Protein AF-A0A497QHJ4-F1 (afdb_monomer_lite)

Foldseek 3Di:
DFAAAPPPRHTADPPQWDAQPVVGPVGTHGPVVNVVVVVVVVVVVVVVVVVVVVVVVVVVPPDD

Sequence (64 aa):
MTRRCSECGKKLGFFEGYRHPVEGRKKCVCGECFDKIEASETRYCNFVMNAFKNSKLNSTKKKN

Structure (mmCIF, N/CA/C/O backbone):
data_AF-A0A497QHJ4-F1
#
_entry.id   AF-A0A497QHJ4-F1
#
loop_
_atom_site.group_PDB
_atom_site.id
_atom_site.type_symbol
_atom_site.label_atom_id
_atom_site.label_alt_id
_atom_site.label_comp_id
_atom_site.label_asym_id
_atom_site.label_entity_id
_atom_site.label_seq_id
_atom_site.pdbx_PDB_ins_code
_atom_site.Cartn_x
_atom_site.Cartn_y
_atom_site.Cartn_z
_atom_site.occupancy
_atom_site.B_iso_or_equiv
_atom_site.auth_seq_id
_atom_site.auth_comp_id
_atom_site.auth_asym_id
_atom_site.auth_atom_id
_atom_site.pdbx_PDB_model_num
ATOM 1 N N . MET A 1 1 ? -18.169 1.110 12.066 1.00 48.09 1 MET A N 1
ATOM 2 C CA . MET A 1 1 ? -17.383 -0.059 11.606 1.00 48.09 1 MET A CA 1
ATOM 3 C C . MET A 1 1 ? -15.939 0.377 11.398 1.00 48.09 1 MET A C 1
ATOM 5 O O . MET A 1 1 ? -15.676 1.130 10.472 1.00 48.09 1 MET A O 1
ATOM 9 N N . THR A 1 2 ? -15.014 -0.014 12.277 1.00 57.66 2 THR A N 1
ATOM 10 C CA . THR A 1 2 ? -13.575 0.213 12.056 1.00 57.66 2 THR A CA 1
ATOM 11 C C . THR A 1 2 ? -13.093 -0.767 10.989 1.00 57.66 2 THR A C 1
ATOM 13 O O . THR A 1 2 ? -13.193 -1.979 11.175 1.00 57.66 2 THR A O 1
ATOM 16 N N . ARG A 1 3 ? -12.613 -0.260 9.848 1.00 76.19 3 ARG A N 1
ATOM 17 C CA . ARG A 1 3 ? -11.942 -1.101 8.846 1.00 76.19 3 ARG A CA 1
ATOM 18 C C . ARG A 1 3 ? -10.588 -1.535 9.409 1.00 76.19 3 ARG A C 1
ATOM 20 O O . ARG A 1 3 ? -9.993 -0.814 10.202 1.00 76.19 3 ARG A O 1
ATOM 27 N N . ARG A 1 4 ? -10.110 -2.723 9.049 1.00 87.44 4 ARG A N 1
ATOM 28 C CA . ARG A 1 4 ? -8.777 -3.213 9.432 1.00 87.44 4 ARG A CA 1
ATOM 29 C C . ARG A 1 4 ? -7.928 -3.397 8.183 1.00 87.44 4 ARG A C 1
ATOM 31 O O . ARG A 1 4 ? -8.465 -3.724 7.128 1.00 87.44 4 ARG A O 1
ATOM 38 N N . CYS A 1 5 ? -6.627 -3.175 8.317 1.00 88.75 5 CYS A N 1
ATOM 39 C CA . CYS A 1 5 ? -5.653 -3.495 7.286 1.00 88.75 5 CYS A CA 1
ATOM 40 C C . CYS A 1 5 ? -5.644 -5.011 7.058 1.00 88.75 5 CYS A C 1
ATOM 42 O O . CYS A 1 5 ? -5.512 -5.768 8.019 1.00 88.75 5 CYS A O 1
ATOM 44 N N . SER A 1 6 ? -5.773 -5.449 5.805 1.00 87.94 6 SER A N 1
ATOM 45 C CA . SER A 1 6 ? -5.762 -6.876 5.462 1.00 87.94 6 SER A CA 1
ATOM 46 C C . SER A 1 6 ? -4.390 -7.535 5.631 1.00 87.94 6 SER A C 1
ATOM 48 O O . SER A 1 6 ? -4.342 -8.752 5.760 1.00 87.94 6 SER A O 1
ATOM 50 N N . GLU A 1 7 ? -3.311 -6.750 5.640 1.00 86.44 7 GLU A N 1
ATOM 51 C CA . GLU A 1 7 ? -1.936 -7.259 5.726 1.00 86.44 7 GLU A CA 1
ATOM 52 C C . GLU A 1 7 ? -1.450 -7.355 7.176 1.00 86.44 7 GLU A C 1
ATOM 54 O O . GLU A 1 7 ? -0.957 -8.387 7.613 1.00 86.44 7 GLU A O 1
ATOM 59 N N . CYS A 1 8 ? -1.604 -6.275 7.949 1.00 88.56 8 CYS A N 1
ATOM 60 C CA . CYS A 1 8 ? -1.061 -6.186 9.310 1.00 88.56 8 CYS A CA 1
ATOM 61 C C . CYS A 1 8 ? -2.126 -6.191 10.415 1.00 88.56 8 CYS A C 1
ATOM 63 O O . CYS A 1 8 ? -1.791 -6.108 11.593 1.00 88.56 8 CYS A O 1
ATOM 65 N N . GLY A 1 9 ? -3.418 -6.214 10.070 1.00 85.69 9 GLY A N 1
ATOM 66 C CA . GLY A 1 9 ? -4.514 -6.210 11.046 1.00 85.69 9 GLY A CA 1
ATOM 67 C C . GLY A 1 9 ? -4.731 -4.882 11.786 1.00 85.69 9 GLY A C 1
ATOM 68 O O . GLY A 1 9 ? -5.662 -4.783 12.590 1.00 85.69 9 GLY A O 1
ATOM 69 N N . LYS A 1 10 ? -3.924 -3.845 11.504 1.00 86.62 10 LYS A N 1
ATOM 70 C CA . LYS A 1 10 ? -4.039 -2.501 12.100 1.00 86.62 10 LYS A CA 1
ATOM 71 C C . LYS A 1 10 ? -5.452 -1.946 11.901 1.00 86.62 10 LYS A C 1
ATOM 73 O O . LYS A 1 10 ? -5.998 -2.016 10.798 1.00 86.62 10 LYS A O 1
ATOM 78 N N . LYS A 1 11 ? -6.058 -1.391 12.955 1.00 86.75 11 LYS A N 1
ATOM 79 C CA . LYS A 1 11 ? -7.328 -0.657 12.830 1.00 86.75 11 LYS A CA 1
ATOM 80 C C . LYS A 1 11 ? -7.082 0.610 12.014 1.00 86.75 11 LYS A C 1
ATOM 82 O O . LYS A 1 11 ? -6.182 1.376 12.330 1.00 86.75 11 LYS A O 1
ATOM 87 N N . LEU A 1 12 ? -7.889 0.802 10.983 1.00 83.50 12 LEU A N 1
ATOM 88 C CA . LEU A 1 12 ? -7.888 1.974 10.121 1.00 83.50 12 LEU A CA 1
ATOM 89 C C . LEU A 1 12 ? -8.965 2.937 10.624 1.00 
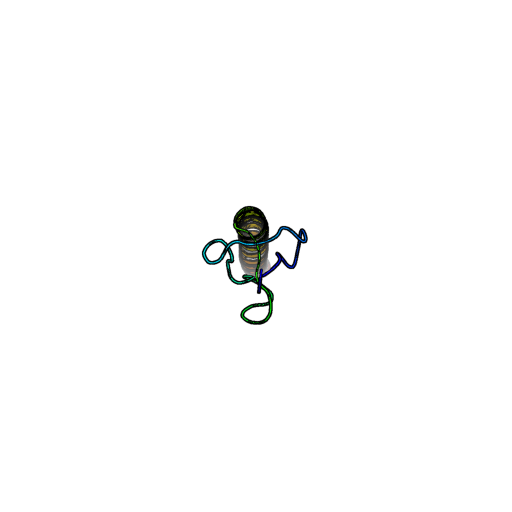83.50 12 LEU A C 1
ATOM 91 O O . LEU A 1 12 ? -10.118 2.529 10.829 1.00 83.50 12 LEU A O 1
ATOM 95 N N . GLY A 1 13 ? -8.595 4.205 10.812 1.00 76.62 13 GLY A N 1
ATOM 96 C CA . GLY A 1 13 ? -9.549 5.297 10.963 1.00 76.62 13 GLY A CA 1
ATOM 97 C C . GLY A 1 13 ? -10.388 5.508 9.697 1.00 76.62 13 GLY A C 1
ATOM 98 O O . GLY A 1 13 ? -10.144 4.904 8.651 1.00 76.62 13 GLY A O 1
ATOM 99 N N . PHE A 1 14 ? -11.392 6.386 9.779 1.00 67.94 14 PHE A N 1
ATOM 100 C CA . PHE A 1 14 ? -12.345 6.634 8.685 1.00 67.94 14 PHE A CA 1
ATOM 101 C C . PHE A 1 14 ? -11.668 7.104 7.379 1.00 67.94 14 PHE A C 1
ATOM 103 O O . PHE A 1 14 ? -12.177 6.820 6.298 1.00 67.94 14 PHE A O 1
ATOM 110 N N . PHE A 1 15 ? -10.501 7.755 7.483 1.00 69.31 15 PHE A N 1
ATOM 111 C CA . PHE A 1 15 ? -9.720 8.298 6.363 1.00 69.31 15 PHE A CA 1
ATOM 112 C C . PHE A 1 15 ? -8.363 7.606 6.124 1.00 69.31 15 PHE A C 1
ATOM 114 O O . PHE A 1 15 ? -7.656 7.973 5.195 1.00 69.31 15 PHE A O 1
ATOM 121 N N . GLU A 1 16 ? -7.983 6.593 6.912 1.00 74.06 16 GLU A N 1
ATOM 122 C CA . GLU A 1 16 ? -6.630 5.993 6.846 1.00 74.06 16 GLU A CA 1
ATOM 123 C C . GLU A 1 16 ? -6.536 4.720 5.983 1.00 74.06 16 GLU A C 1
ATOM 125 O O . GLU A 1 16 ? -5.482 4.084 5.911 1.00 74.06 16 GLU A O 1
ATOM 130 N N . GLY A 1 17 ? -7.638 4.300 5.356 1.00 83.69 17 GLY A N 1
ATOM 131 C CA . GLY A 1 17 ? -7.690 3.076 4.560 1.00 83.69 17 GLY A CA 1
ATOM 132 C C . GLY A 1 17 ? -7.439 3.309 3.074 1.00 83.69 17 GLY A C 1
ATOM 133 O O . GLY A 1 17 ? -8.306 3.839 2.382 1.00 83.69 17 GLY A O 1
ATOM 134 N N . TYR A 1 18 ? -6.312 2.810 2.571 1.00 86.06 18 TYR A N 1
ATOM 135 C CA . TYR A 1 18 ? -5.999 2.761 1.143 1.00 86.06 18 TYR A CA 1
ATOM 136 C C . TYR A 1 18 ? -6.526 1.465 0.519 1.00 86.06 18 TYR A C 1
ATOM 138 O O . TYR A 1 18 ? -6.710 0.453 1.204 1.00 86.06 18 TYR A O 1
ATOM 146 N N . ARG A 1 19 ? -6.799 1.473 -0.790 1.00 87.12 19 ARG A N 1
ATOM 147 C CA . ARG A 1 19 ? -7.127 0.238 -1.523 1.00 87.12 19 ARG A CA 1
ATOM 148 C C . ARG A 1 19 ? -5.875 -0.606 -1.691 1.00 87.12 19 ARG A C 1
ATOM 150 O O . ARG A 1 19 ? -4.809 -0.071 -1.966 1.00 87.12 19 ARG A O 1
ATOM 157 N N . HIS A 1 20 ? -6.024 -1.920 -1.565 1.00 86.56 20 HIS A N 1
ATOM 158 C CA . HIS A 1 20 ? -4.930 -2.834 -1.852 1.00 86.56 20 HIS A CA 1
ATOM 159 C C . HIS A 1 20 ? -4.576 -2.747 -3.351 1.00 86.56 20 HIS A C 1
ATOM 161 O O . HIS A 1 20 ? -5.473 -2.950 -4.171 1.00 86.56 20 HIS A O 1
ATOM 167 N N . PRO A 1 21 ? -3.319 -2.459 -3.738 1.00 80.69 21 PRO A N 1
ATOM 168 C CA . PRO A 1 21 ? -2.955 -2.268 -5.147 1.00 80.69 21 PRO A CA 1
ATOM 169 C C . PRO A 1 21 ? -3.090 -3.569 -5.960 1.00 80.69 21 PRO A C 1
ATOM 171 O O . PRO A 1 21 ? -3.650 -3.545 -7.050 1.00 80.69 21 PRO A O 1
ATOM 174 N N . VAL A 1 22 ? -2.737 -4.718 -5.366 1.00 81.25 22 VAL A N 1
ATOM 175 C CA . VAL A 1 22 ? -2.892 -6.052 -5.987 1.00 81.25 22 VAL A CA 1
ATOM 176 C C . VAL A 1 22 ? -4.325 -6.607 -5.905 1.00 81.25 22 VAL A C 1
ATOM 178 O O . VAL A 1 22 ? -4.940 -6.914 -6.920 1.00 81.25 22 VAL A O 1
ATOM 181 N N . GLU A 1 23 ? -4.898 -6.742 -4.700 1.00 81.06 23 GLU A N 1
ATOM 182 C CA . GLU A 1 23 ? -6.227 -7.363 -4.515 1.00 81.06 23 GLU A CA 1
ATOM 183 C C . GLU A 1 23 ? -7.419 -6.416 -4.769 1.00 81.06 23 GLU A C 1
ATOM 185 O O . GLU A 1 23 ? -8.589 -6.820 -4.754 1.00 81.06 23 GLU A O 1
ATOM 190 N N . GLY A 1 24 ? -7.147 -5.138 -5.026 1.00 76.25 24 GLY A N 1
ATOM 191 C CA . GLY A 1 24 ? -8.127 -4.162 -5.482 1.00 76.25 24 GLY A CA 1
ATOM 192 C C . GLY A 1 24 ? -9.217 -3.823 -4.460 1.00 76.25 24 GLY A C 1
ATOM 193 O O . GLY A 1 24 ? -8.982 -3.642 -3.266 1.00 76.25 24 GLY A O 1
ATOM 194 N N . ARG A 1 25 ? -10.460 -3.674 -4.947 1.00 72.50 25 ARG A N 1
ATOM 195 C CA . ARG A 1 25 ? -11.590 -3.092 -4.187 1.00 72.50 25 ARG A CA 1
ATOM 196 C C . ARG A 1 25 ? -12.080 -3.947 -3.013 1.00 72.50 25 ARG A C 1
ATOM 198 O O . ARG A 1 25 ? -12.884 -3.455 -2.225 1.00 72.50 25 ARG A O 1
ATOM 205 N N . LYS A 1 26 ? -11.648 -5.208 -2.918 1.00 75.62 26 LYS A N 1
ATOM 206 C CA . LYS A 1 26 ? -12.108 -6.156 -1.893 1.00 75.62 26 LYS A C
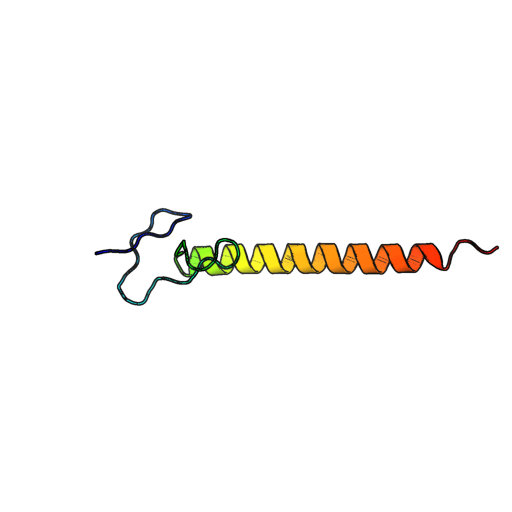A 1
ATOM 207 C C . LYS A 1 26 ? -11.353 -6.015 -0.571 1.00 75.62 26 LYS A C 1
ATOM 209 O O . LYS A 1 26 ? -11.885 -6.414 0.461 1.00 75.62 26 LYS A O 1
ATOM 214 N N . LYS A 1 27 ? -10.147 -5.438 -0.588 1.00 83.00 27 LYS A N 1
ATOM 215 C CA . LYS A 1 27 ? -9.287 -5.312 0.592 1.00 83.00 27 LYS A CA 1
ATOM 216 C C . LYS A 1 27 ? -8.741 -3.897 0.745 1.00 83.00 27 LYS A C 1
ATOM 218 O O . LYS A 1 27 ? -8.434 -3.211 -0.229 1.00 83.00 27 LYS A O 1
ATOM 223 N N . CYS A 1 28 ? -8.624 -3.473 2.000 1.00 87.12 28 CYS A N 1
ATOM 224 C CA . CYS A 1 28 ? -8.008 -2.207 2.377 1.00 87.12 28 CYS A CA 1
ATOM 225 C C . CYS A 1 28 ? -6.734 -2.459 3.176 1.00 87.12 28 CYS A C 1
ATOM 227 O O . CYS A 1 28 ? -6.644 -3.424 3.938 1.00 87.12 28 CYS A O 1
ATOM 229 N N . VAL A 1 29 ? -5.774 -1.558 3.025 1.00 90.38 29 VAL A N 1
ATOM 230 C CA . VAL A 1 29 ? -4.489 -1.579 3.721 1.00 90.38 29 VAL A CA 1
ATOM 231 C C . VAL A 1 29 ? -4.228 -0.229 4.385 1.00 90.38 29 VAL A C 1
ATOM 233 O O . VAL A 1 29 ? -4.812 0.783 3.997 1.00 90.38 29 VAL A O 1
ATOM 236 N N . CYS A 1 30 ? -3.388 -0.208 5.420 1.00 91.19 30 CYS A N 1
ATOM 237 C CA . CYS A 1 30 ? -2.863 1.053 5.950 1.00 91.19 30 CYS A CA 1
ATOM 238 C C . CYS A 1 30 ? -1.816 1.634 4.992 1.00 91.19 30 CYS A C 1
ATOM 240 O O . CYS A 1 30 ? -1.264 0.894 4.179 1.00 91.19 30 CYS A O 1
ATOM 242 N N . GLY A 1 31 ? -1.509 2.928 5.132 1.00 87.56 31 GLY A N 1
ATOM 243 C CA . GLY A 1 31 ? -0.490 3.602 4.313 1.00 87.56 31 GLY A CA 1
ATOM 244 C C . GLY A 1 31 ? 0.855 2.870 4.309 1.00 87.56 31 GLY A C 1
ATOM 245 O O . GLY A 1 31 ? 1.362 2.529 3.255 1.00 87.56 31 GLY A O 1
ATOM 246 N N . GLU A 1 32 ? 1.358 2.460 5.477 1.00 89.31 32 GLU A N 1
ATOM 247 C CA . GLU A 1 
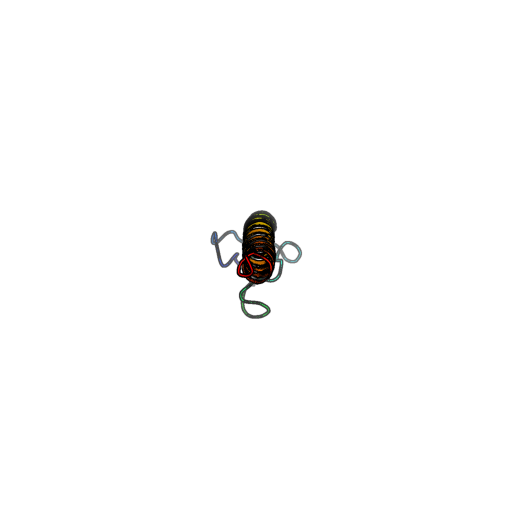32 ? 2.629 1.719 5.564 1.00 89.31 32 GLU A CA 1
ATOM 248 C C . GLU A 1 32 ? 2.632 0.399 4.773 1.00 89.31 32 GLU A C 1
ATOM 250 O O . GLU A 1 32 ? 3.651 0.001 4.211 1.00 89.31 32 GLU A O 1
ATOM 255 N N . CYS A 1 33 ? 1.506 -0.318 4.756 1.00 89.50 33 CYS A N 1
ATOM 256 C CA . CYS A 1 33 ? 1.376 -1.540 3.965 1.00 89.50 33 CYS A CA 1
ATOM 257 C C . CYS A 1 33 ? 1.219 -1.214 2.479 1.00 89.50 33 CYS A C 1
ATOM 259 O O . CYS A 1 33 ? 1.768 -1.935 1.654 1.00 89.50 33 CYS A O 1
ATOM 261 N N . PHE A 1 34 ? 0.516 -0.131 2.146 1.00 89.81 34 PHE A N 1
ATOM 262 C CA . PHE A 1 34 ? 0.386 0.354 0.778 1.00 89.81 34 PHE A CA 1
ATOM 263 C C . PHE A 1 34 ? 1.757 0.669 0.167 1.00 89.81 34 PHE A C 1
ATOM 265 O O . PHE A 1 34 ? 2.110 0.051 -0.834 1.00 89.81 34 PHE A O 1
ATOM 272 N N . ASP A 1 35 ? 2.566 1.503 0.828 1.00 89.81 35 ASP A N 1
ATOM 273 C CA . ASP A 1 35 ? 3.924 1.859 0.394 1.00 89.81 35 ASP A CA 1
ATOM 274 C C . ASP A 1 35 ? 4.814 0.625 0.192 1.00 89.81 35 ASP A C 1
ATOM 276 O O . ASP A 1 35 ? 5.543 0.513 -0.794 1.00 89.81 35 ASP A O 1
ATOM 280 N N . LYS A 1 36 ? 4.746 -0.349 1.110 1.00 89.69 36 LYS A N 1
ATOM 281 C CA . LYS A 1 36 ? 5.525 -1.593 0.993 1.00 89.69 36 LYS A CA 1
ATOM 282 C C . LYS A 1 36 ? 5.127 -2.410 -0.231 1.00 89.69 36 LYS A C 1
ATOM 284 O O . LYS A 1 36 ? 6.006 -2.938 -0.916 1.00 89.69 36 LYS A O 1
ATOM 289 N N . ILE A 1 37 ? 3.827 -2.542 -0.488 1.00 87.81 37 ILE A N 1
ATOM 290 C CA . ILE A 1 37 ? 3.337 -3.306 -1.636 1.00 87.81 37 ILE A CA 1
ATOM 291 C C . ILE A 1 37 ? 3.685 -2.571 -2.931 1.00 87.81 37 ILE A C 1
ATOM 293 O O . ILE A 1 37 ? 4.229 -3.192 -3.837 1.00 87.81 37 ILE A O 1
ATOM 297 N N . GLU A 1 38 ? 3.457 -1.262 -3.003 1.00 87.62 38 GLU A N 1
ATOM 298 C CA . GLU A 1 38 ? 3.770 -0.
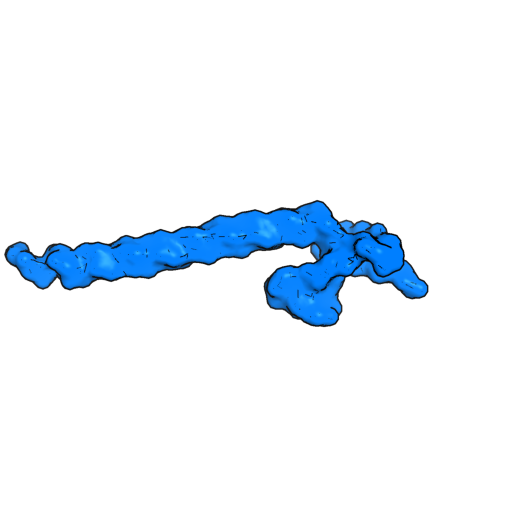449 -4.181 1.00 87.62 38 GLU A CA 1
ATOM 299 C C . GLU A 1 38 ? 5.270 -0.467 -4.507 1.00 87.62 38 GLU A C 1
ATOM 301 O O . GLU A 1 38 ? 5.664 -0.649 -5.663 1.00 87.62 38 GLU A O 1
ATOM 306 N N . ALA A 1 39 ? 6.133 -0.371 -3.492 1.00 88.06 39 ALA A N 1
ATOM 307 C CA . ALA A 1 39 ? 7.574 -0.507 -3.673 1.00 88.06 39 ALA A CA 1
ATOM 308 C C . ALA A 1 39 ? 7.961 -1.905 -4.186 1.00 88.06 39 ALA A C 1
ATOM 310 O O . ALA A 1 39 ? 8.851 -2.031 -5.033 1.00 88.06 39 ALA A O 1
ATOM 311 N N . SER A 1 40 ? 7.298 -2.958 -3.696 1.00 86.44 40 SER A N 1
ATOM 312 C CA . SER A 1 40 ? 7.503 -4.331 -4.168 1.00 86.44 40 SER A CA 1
◇ ◇ ◇ ◇
→ What to produce
Above are the records; copy exactly the lines from the line with "ATOM 181 N N" through the line with "ATOM 205 N N", both included.

→ Result for this task
ATOM 181 N N . GLU A 1 23 ? -4.898 -6.742 -4.700 1.00 81.06 23 GLU A N 1
ATOM 182 C CA . GLU A 1 23 ? -6.227 -7.363 -4.515 1.00 81.06 23 GLU A CA 1
ATOM 183 C C . GLU A 1 23 ? -7.419 -6.416 -4.769 1.00 81.06 23 GLU A C 1
ATOM 185 O O . GLU A 1 23 ? -8.589 -6.820 -4.754 1.00 81.06 23 GLU A O 1
ATOM 190 N N . GLY A 1 24 ? -7.147 -5.138 -5.026 1.00 76.25 24 GLY A N 1
ATOM 191 C CA . GLY A 1 24 ? -8.127 -4.162 -5.482 1.00 76.25 24 GLY A CA 1
ATOM 192 C C . GLY A 1 24 ? -9.217 -3.823 -4.460 1.00 76.25 24 GLY A C 1
ATOM 193 O O . GLY A 1 24 ? -8.982 -3.642 -3.266 1.00 76.25 24 GLY A O 1
ATOM 194 N N . ARG A 1 25 ? -10.460 -3.674 -4.947 1.00 72.50 25 ARG A N 1
ATOM 195 C CA . ARG A 1 25 ? -11.590 -3.092 -4.187 1.00 72.50 25 ARG A CA 1
ATOM 196 C C . ARG A 1 25 ? -12.080 -3.947 -3.013 1.00 72.50 25 ARG A C 1
ATOM 198 O O . ARG A 1 25 ? -12.884 -3.455 -2.225 1.00 72.50 25 ARG A O 1
ATOM 205 N N . LYS A 1 26 ? -11.648 -5.208 -2.918 1.00 75.62 26 LYS A N 1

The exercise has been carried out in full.